Inaspettato, inopportuno forse, completamente irriverente, fu il bacio che arrivò sulle labbra altrui, il corpo spinto indietro fino alla scrivania, i polsi bloccati.
Aomine si premurò di far si che l'altro non fuggisse, appropriandosi di quella bocca che era stata sua un tempo. Quel corpo, che era stato suo. Quel ragazzo, che era stato suo.

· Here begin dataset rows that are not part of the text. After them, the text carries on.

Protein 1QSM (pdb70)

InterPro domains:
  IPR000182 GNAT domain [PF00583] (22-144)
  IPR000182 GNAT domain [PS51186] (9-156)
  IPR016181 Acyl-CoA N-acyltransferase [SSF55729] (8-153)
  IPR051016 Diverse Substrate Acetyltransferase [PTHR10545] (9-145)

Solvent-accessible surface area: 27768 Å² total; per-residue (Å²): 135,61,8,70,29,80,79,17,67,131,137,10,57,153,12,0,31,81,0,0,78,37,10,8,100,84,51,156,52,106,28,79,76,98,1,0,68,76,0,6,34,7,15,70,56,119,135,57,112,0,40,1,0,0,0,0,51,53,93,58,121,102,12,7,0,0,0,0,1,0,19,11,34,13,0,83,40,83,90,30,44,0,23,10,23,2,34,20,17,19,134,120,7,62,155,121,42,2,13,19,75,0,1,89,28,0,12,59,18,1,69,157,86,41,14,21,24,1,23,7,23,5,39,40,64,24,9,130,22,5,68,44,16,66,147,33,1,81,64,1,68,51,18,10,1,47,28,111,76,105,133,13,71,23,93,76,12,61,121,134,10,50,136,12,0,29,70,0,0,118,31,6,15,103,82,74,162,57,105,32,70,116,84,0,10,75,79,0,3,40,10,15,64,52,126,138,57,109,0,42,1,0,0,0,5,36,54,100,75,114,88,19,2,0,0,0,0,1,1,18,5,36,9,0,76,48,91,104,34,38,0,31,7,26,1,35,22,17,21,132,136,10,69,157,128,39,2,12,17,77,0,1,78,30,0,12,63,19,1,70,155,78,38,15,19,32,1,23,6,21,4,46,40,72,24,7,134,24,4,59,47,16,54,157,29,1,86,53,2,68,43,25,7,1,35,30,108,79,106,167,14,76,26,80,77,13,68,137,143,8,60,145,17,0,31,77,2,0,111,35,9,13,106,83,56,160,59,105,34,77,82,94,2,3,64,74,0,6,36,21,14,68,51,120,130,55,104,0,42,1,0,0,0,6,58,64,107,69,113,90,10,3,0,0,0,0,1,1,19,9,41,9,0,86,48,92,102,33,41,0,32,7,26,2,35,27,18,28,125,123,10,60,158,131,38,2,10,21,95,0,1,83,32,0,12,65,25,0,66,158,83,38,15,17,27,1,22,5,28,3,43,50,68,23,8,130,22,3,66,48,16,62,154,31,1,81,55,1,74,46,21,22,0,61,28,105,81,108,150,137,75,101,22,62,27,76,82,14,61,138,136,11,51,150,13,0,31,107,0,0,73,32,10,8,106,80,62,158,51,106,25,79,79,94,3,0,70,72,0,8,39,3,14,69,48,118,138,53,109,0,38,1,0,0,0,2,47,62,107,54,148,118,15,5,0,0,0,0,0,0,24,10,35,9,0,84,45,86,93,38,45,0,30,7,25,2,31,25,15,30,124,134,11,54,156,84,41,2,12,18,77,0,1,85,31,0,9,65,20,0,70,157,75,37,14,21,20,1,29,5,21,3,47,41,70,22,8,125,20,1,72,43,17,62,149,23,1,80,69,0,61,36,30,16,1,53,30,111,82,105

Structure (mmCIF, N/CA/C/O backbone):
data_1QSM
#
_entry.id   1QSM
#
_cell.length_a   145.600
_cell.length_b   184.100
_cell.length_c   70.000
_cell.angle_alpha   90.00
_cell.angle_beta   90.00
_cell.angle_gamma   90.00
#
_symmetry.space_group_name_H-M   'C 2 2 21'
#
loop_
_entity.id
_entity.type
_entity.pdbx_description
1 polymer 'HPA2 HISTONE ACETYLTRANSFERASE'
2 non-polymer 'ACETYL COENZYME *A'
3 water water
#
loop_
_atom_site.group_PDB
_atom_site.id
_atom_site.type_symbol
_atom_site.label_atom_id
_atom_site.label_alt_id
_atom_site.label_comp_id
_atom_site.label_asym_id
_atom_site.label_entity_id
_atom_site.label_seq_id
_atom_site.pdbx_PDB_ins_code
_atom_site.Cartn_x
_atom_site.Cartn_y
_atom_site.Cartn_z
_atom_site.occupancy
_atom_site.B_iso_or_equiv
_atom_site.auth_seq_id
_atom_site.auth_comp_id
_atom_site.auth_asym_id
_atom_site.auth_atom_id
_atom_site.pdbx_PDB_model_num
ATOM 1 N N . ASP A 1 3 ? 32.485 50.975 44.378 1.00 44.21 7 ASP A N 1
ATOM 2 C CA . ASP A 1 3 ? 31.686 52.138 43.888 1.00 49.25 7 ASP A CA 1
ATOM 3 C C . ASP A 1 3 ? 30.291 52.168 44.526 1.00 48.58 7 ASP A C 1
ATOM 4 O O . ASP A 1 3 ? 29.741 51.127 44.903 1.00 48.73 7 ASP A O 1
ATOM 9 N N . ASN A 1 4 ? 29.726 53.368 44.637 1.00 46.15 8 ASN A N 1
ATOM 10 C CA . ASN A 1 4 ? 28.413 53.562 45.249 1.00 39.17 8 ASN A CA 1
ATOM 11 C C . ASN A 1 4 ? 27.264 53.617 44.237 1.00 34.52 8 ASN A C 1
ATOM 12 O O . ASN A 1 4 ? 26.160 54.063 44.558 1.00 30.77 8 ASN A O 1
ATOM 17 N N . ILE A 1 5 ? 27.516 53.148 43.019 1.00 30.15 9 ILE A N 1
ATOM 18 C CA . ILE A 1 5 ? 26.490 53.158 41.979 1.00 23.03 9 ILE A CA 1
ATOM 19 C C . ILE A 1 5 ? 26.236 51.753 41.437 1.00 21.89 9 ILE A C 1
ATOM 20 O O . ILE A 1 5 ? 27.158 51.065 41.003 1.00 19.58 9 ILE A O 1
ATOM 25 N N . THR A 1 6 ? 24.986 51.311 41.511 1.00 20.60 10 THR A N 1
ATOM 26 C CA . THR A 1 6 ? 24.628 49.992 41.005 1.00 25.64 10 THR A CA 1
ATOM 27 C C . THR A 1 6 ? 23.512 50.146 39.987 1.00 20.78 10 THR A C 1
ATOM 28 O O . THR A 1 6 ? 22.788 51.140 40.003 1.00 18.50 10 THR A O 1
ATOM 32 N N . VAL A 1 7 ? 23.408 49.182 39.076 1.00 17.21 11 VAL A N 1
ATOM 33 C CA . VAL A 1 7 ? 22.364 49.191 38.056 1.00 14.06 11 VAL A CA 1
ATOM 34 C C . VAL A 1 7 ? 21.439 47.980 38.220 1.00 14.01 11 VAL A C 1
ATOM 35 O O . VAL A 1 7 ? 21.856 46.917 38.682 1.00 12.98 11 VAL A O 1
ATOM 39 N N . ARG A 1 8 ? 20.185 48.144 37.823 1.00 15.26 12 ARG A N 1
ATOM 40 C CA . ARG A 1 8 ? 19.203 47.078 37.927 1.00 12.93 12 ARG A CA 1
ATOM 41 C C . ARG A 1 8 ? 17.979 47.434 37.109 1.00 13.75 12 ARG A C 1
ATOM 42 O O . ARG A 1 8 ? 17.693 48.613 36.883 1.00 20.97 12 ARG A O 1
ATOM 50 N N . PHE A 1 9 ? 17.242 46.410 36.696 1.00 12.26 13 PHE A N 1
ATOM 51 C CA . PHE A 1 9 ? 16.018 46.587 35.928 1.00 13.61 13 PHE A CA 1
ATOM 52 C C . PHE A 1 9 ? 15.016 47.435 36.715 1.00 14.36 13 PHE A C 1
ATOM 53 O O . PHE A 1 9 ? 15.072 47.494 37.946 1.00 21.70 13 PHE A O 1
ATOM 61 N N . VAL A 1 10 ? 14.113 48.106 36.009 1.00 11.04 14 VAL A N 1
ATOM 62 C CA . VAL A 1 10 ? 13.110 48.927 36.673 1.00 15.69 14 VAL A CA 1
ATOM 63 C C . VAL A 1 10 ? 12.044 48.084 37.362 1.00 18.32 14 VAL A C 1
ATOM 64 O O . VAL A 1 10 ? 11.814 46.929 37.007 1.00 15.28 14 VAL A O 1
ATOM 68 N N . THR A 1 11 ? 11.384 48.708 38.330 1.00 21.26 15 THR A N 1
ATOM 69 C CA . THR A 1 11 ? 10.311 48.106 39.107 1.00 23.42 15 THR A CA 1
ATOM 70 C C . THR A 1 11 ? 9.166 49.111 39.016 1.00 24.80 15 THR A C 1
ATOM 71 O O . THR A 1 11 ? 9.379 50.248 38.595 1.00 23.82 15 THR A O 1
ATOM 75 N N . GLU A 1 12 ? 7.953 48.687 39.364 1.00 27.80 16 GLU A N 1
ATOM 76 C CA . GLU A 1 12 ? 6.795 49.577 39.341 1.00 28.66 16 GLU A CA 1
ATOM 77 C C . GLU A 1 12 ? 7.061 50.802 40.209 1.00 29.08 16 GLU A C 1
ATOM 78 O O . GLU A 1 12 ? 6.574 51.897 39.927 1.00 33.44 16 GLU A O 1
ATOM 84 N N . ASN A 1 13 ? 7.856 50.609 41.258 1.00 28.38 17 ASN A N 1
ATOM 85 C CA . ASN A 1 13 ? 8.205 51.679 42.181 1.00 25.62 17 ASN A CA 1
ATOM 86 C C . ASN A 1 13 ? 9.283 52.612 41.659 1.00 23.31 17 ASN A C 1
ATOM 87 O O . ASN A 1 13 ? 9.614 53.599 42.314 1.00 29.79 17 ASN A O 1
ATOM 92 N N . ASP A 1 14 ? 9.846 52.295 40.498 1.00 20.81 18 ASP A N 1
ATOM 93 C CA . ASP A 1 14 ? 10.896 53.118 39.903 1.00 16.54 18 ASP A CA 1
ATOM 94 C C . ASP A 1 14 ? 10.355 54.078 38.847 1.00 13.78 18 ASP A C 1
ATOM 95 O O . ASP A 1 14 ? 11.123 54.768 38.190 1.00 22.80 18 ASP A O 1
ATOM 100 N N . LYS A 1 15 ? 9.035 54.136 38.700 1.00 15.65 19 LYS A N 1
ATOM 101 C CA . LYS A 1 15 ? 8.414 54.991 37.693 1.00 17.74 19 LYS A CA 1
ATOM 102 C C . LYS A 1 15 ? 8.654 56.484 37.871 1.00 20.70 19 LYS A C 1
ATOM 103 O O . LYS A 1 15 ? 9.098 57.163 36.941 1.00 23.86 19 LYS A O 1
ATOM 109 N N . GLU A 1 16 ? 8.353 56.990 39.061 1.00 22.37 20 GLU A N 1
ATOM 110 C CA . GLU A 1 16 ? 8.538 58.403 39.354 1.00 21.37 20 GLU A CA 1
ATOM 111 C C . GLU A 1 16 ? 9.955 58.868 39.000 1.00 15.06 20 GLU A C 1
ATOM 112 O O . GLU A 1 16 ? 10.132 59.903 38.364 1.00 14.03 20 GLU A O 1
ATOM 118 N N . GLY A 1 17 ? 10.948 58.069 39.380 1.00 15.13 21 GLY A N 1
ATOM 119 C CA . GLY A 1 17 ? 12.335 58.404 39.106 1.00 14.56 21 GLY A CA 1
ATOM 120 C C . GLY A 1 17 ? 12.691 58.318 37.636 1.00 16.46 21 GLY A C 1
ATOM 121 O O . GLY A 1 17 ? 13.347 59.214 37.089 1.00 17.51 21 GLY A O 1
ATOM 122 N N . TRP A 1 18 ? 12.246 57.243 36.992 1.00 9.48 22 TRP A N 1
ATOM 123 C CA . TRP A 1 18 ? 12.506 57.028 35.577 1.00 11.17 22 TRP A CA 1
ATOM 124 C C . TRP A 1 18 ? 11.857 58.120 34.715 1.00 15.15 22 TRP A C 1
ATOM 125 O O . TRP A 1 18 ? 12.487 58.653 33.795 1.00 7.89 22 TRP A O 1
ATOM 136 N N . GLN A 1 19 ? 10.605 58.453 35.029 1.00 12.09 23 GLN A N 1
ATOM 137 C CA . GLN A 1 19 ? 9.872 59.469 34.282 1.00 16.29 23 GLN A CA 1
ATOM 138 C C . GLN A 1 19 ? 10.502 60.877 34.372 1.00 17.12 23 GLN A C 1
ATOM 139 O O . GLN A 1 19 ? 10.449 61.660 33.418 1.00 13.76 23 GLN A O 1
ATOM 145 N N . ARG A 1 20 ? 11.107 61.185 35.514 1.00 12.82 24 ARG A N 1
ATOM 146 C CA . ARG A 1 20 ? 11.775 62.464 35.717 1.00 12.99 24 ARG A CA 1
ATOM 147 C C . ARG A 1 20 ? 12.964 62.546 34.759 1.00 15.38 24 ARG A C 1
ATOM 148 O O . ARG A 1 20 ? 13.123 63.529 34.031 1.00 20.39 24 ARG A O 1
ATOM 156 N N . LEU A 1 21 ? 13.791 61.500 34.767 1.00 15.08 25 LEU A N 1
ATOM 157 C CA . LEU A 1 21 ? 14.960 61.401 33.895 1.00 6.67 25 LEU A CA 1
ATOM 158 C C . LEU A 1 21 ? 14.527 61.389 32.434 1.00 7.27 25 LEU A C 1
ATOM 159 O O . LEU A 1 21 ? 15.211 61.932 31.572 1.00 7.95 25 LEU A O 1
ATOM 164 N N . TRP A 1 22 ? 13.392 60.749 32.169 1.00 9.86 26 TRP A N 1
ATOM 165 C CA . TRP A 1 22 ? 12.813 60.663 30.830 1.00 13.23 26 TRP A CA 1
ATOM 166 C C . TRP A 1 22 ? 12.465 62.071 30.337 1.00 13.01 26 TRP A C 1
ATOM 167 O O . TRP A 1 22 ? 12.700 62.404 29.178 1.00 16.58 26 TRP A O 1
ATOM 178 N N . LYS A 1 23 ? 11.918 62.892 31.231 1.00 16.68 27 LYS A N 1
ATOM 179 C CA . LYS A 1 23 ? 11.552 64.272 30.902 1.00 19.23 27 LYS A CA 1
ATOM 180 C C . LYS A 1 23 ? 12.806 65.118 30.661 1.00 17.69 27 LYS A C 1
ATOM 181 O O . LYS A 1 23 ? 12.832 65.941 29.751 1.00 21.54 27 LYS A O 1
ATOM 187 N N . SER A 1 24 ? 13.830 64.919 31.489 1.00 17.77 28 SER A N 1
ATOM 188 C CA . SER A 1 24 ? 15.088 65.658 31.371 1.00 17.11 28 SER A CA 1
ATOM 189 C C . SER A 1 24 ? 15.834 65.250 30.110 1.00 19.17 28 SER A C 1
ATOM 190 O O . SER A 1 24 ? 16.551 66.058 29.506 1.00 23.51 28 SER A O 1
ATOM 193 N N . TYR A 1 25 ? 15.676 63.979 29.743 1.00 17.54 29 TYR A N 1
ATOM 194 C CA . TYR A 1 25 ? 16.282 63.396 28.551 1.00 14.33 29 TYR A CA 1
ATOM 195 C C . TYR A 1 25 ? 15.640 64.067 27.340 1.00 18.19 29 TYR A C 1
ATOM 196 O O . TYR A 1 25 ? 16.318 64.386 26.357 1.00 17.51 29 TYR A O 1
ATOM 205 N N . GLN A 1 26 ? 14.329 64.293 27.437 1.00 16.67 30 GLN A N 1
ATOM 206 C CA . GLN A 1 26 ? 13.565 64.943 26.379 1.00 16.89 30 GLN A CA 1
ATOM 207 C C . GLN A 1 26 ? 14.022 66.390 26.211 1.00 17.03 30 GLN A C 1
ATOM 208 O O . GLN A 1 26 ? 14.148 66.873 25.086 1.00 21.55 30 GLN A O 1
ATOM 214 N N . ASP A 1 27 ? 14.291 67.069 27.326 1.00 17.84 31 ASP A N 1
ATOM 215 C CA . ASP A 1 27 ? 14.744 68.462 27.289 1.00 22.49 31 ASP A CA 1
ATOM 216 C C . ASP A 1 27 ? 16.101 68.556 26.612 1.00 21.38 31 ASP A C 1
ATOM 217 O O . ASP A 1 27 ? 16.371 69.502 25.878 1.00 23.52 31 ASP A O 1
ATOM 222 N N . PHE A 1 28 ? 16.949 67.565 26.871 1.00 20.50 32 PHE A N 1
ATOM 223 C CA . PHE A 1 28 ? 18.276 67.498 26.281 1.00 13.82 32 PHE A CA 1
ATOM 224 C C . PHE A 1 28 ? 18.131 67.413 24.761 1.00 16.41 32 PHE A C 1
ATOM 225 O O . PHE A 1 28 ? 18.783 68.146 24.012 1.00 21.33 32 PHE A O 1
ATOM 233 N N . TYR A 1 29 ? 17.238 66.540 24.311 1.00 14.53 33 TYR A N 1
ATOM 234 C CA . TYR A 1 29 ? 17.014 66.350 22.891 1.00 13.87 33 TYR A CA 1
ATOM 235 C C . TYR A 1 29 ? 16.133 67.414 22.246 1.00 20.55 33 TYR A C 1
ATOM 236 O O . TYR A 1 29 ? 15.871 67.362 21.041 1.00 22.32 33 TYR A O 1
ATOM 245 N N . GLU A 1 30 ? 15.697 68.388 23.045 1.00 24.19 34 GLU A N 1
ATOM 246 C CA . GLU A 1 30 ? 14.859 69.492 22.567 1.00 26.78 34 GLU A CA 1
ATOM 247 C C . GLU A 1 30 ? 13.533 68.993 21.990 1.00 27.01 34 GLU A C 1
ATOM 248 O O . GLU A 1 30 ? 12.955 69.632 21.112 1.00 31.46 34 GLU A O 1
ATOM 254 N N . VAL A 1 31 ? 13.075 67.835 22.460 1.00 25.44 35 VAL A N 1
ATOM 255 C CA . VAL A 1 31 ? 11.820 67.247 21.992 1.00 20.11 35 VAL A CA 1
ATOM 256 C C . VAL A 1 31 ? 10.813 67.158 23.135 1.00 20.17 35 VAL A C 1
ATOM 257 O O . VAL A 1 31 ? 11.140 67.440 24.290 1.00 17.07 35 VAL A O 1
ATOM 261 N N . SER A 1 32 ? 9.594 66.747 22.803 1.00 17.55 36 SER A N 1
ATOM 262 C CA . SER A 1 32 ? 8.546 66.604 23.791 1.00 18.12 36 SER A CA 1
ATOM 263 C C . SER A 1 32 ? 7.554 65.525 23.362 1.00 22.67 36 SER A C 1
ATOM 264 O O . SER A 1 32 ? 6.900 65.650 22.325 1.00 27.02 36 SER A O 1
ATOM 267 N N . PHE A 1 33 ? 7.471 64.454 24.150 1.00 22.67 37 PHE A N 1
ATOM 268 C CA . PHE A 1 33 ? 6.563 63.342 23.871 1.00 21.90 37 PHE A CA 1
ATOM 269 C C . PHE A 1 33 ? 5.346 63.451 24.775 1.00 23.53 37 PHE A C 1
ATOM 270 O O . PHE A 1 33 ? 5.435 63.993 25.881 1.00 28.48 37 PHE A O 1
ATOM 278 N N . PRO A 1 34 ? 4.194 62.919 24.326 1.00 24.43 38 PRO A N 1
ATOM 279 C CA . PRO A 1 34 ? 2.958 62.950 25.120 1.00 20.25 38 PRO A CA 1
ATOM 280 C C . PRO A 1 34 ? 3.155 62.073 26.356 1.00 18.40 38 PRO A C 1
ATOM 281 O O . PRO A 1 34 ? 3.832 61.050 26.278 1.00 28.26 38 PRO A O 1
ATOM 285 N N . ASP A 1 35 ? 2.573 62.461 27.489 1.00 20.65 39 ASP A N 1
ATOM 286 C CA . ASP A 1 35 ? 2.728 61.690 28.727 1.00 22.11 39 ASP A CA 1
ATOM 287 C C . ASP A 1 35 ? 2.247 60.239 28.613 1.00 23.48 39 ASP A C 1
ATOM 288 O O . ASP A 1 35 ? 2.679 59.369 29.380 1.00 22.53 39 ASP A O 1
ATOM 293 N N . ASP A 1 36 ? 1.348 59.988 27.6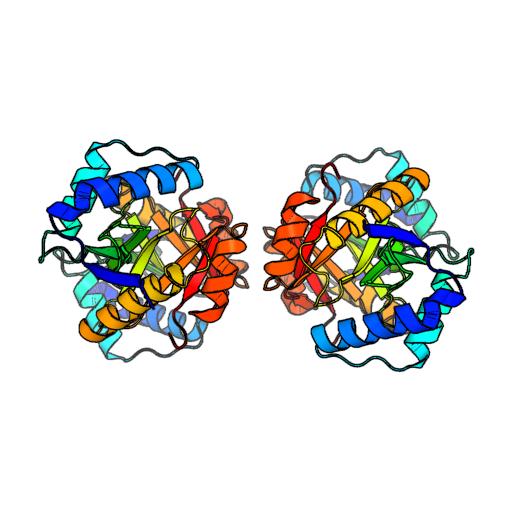66 1.00 20.26 40 ASP A N 1
ATOM 294 C CA . ASP A 1 36 ? 0.825 58.647 27.440 1.00 20.77 40 ASP A CA 1
ATOM 295 C C . ASP A 1 36 ? 1.897 57.687 26.943 1.00 20.44 40 ASP A C 1
ATOM 296 O O . ASP A 1 36 ? 1.785 56.476 27.126 1.00 20.83 40 ASP A O 1
ATOM 301 N N . LEU A 1 37 ? 2.926 58.234 26.302 1.00 20.09 41 LEU A N 1
ATOM 302 C CA . LEU A 1 37 ? 4.026 57.432 25.779 1.00 16.19 41 LEU A CA 1
ATOM 303 C C . LEU A 1 37 ? 4.914 56.952 26.921 1.00 14.54 41 LEU A C 1
ATOM 304 O O . LEU A 1 37 ? 5.524 55.890 26.839 1.00 16.71 41 LEU A O 1
ATOM 309 N N . ASP A 1 38 ? 4.982 57.746 27.983 1.00 13.88 42 ASP A N 1
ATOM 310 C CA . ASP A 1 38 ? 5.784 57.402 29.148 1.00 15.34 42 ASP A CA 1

E per questa sua possessività ricavò un morso sul labbro, doloroso, che bruciò più di quanto ritenesse necessario, facendolo separare dall'altro almeno in parte.
Lo sguardo sorpreso se lo era aspettato, ma quel rossore, quel semplice rossore sulle sue gote no. E improvvisamente sentì la propria compostezza scivolare via, insieme alla confusione negli occhi altrui.

« ... Perché? »

« Ho mentito, Kise. Tu sei mio. Mi appartieni. E' sempre stato così e non è mai cambiato niente. Pensavo fosse solo un'ovvia soluzione a tutto quanto. Ma l'altro giorno, alla partita... non ti voglio lasciare a nessuno. »

Gli prese il volto fra le mani, guardandolo seriamente. Aveva fatto una scelta, alla fine delle medie, pensando a Kise.
Ma Aomine non era poi così indulgente. Si era accorto sin da subito dello sbaglio che aveva fatto. E l'aver visto Kise piangere affidandosi a quel tipo, quel Kasamatsu, glielo aveva fatto capire.
Solo lui poteva essere al fianco di quel ragazzo, nessun altro.

« Non mi importa se adesso stai con quel tipo. Ti riprenderò. »

Ridere.
Era quello che voleva fare Kise in quel momento, perché improvvisamente, si rendeva conto di quanto atteggiarsi da adulti non potesse cambiare il fatto che erano ragazzi.
Stupidi, pronti a sbagliare, a dividersi e diventare nemici.
Quanto stupido era stato lui stesso.
Probabilmente di fronte a quel sorriso, a quella risatina, Aomine stava pensando male di lui, si stava facendo le idee sbagliate. Ma quanto aveva sofferto in quei mesi? Quanto aveva sperato, in fondo, che Aomine tornasse da lui?
Il pensiero lo faceva sentire così stupido, specie quando portò le mani dinanzi agli occhi. Dannate lacrime.

« Kise..? »

« Aominecchi. »

Incontrò lo sguardo blu dell'altro, impedendogli di parlare ed asciugandosi le lacrime pensando che in fondo quello sguardo preoccupato poteva essere l'inizio. Si avvicinò alle sue labbra, leccando via il sangue dal morso che poco prima lui stesso gli aveva inferto, nemmeno fossero delle tacite scuse.

« A volte sai essere stupido anche tu. »

« Ho smesso di ammirarti. Non ho mai smesso di amarti. »

E le spiegazioni, per il momento poteva lasciarle a dopo.